Work to complete
In the answer, give only the lines from the one containing "ATOM 135 C C" to the end of the listing below, each reproduced word for word.
***** The data
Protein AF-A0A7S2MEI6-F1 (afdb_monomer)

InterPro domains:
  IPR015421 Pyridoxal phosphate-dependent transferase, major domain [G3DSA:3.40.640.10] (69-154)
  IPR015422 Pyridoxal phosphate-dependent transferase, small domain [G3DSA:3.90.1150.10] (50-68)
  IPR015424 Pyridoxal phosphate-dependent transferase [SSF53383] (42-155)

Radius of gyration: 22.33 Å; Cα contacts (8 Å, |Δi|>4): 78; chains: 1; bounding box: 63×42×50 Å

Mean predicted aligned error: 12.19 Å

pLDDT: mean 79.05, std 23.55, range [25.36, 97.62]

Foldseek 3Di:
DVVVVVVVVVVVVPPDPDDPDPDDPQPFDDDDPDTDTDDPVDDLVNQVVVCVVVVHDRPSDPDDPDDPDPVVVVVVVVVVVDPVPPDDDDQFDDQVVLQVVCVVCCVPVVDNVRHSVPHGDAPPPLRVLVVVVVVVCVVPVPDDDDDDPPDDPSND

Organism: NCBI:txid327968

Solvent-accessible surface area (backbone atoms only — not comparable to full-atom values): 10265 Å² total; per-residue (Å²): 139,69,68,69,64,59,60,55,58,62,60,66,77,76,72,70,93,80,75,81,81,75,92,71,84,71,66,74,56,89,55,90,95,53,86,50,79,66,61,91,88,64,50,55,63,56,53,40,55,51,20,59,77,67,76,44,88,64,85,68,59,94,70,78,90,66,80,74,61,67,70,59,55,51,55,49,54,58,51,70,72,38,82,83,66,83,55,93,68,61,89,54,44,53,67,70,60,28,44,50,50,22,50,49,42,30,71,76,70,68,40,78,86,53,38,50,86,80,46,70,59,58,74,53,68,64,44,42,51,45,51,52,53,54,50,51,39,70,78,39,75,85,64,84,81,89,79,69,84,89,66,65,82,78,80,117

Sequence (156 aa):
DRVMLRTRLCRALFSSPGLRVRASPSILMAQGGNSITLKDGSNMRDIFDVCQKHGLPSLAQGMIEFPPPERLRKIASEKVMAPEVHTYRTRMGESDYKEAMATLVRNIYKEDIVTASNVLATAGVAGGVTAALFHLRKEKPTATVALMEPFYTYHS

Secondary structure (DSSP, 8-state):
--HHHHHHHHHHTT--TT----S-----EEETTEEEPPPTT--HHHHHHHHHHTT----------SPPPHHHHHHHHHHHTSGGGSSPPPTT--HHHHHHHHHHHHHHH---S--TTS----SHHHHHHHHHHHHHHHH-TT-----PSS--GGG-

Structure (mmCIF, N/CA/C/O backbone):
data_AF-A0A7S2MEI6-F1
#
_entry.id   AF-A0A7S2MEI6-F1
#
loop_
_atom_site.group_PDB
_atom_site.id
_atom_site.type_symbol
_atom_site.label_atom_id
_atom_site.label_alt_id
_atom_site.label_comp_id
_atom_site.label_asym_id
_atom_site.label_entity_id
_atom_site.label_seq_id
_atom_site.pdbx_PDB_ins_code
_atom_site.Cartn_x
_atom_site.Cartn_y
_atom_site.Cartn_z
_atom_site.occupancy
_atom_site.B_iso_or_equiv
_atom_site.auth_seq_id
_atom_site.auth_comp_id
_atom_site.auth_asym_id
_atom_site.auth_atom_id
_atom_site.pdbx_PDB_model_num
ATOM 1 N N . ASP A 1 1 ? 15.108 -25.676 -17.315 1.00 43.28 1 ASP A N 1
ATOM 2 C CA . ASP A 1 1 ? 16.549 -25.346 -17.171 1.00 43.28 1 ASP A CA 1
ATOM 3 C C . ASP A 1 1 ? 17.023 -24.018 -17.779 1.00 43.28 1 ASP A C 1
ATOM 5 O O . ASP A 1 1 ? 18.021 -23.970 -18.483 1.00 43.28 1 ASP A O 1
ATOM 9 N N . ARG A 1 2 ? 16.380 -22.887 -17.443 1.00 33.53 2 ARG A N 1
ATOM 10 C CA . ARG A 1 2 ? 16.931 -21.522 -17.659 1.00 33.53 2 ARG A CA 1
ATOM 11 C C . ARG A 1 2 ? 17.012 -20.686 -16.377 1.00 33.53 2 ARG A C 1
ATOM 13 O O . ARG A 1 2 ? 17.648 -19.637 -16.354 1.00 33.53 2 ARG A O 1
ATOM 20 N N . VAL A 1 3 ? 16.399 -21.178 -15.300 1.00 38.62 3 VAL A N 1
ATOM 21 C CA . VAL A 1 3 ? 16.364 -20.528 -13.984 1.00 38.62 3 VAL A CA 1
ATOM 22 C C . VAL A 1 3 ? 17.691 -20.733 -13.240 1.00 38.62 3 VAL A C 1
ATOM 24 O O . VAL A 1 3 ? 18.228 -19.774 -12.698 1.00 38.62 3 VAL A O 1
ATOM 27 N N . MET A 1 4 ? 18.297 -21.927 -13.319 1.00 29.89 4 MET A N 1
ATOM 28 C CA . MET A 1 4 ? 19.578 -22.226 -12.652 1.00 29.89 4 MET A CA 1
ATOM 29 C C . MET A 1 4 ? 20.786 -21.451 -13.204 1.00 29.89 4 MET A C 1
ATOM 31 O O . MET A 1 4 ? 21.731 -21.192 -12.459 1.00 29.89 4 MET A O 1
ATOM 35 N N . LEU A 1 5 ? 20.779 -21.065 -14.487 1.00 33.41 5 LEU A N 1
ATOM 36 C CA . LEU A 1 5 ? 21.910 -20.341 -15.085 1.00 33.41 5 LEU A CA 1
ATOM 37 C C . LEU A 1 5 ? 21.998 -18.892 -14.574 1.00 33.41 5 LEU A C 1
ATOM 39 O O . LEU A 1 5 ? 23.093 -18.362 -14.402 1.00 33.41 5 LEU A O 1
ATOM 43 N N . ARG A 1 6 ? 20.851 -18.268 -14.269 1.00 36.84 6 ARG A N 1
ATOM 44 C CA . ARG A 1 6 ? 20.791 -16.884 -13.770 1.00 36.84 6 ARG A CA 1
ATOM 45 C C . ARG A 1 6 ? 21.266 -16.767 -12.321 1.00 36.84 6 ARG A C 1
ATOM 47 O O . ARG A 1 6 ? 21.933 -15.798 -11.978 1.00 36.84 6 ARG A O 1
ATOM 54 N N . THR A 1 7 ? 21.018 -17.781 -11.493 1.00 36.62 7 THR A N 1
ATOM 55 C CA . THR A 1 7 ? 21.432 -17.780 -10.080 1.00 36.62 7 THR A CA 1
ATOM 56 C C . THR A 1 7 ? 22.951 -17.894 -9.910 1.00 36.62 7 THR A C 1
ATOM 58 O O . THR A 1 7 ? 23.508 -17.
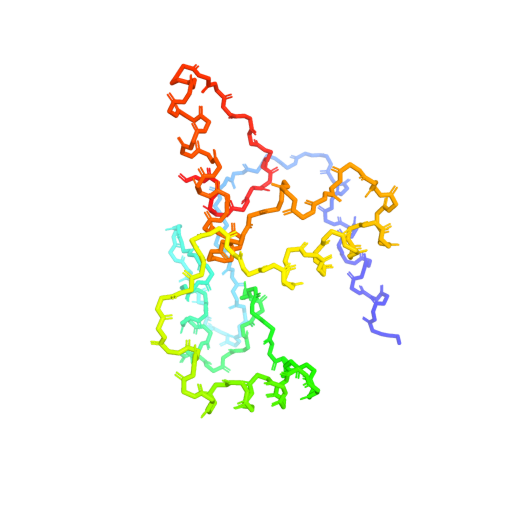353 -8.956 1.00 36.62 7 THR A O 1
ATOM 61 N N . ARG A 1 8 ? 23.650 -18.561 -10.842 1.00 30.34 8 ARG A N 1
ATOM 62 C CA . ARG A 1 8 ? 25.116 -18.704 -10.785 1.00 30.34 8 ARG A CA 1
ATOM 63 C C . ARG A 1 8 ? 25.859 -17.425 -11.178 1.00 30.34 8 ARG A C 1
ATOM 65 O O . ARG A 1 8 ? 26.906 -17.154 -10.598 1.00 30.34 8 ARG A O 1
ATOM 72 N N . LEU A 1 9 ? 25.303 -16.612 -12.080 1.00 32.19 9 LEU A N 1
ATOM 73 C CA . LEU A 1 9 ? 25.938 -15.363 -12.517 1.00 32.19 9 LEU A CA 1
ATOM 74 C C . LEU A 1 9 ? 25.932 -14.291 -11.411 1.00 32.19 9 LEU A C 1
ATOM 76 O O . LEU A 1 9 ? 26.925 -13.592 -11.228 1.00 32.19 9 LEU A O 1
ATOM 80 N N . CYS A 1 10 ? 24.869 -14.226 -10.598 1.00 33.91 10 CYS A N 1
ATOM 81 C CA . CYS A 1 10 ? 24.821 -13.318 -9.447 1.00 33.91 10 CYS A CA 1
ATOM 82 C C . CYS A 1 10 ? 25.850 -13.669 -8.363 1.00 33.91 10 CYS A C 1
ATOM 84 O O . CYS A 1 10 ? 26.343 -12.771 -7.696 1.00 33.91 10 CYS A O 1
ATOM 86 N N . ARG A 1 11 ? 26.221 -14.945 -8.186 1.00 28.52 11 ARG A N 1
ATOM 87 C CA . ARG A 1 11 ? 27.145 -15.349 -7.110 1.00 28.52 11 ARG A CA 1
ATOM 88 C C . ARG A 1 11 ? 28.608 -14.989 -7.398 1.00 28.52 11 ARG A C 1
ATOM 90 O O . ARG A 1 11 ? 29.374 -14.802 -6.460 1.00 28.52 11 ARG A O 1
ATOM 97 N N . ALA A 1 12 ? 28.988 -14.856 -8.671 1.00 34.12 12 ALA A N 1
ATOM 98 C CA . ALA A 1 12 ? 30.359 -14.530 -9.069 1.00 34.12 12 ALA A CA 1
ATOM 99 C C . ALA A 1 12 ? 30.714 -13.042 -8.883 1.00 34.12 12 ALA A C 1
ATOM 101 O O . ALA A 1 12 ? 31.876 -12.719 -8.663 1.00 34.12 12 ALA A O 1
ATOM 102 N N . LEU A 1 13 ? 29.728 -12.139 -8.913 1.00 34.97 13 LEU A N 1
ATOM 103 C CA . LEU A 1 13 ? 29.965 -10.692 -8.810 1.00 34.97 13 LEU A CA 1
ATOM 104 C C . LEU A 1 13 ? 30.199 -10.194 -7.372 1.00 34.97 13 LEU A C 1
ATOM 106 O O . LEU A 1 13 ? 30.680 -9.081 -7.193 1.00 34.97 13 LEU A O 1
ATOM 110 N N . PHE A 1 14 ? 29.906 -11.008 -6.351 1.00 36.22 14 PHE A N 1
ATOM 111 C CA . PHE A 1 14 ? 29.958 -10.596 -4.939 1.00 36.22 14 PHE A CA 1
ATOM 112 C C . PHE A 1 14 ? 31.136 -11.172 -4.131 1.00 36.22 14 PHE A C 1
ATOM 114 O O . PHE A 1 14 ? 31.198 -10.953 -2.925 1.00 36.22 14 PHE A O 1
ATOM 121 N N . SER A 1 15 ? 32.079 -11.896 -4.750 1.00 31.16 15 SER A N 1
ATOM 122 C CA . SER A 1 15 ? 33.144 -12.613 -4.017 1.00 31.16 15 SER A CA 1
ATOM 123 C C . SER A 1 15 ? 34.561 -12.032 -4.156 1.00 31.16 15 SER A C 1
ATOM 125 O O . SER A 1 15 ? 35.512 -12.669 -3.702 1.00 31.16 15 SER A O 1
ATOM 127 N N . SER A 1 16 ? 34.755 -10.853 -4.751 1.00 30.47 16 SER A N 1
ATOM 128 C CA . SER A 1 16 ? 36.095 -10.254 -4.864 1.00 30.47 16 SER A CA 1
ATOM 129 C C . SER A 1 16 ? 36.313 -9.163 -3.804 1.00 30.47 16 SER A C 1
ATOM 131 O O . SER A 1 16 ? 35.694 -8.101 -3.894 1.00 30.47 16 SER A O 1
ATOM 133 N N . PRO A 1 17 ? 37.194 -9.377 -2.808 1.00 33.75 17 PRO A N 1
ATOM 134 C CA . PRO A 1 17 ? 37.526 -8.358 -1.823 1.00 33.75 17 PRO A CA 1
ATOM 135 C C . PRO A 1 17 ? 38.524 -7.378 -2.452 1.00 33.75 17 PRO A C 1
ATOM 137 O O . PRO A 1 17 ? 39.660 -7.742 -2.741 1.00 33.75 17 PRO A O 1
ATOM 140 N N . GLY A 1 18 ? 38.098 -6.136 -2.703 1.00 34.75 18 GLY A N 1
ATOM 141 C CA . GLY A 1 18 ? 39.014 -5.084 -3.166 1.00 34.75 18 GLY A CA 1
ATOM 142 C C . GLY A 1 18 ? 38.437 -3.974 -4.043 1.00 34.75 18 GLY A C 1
**********
Answer space
ATOM 135 C C . PRO A 1 17 ? 38.524 -7.378 -2.452 1.00 33.75 17 PRO A C 1
ATOM 137 O O . PRO A 1 17 ? 39.660 -7.742 -2.741 1.00 33.75 17 PRO A O 1
ATOM 140 N N . GLY A 1 18 ? 38.098 -6.136 -2.703 1.00 34.75 18 GLY A N 1
ATOM 141 C CA . GLY A 1 18 ? 39.014 -5.084 -3.166 1.00 34.75 18 GLY A CA 1
ATOM 142 C C . GLY A 1 18 ? 38.437 -3.974 -4.043 1.00 34.75 18 GLY A C 1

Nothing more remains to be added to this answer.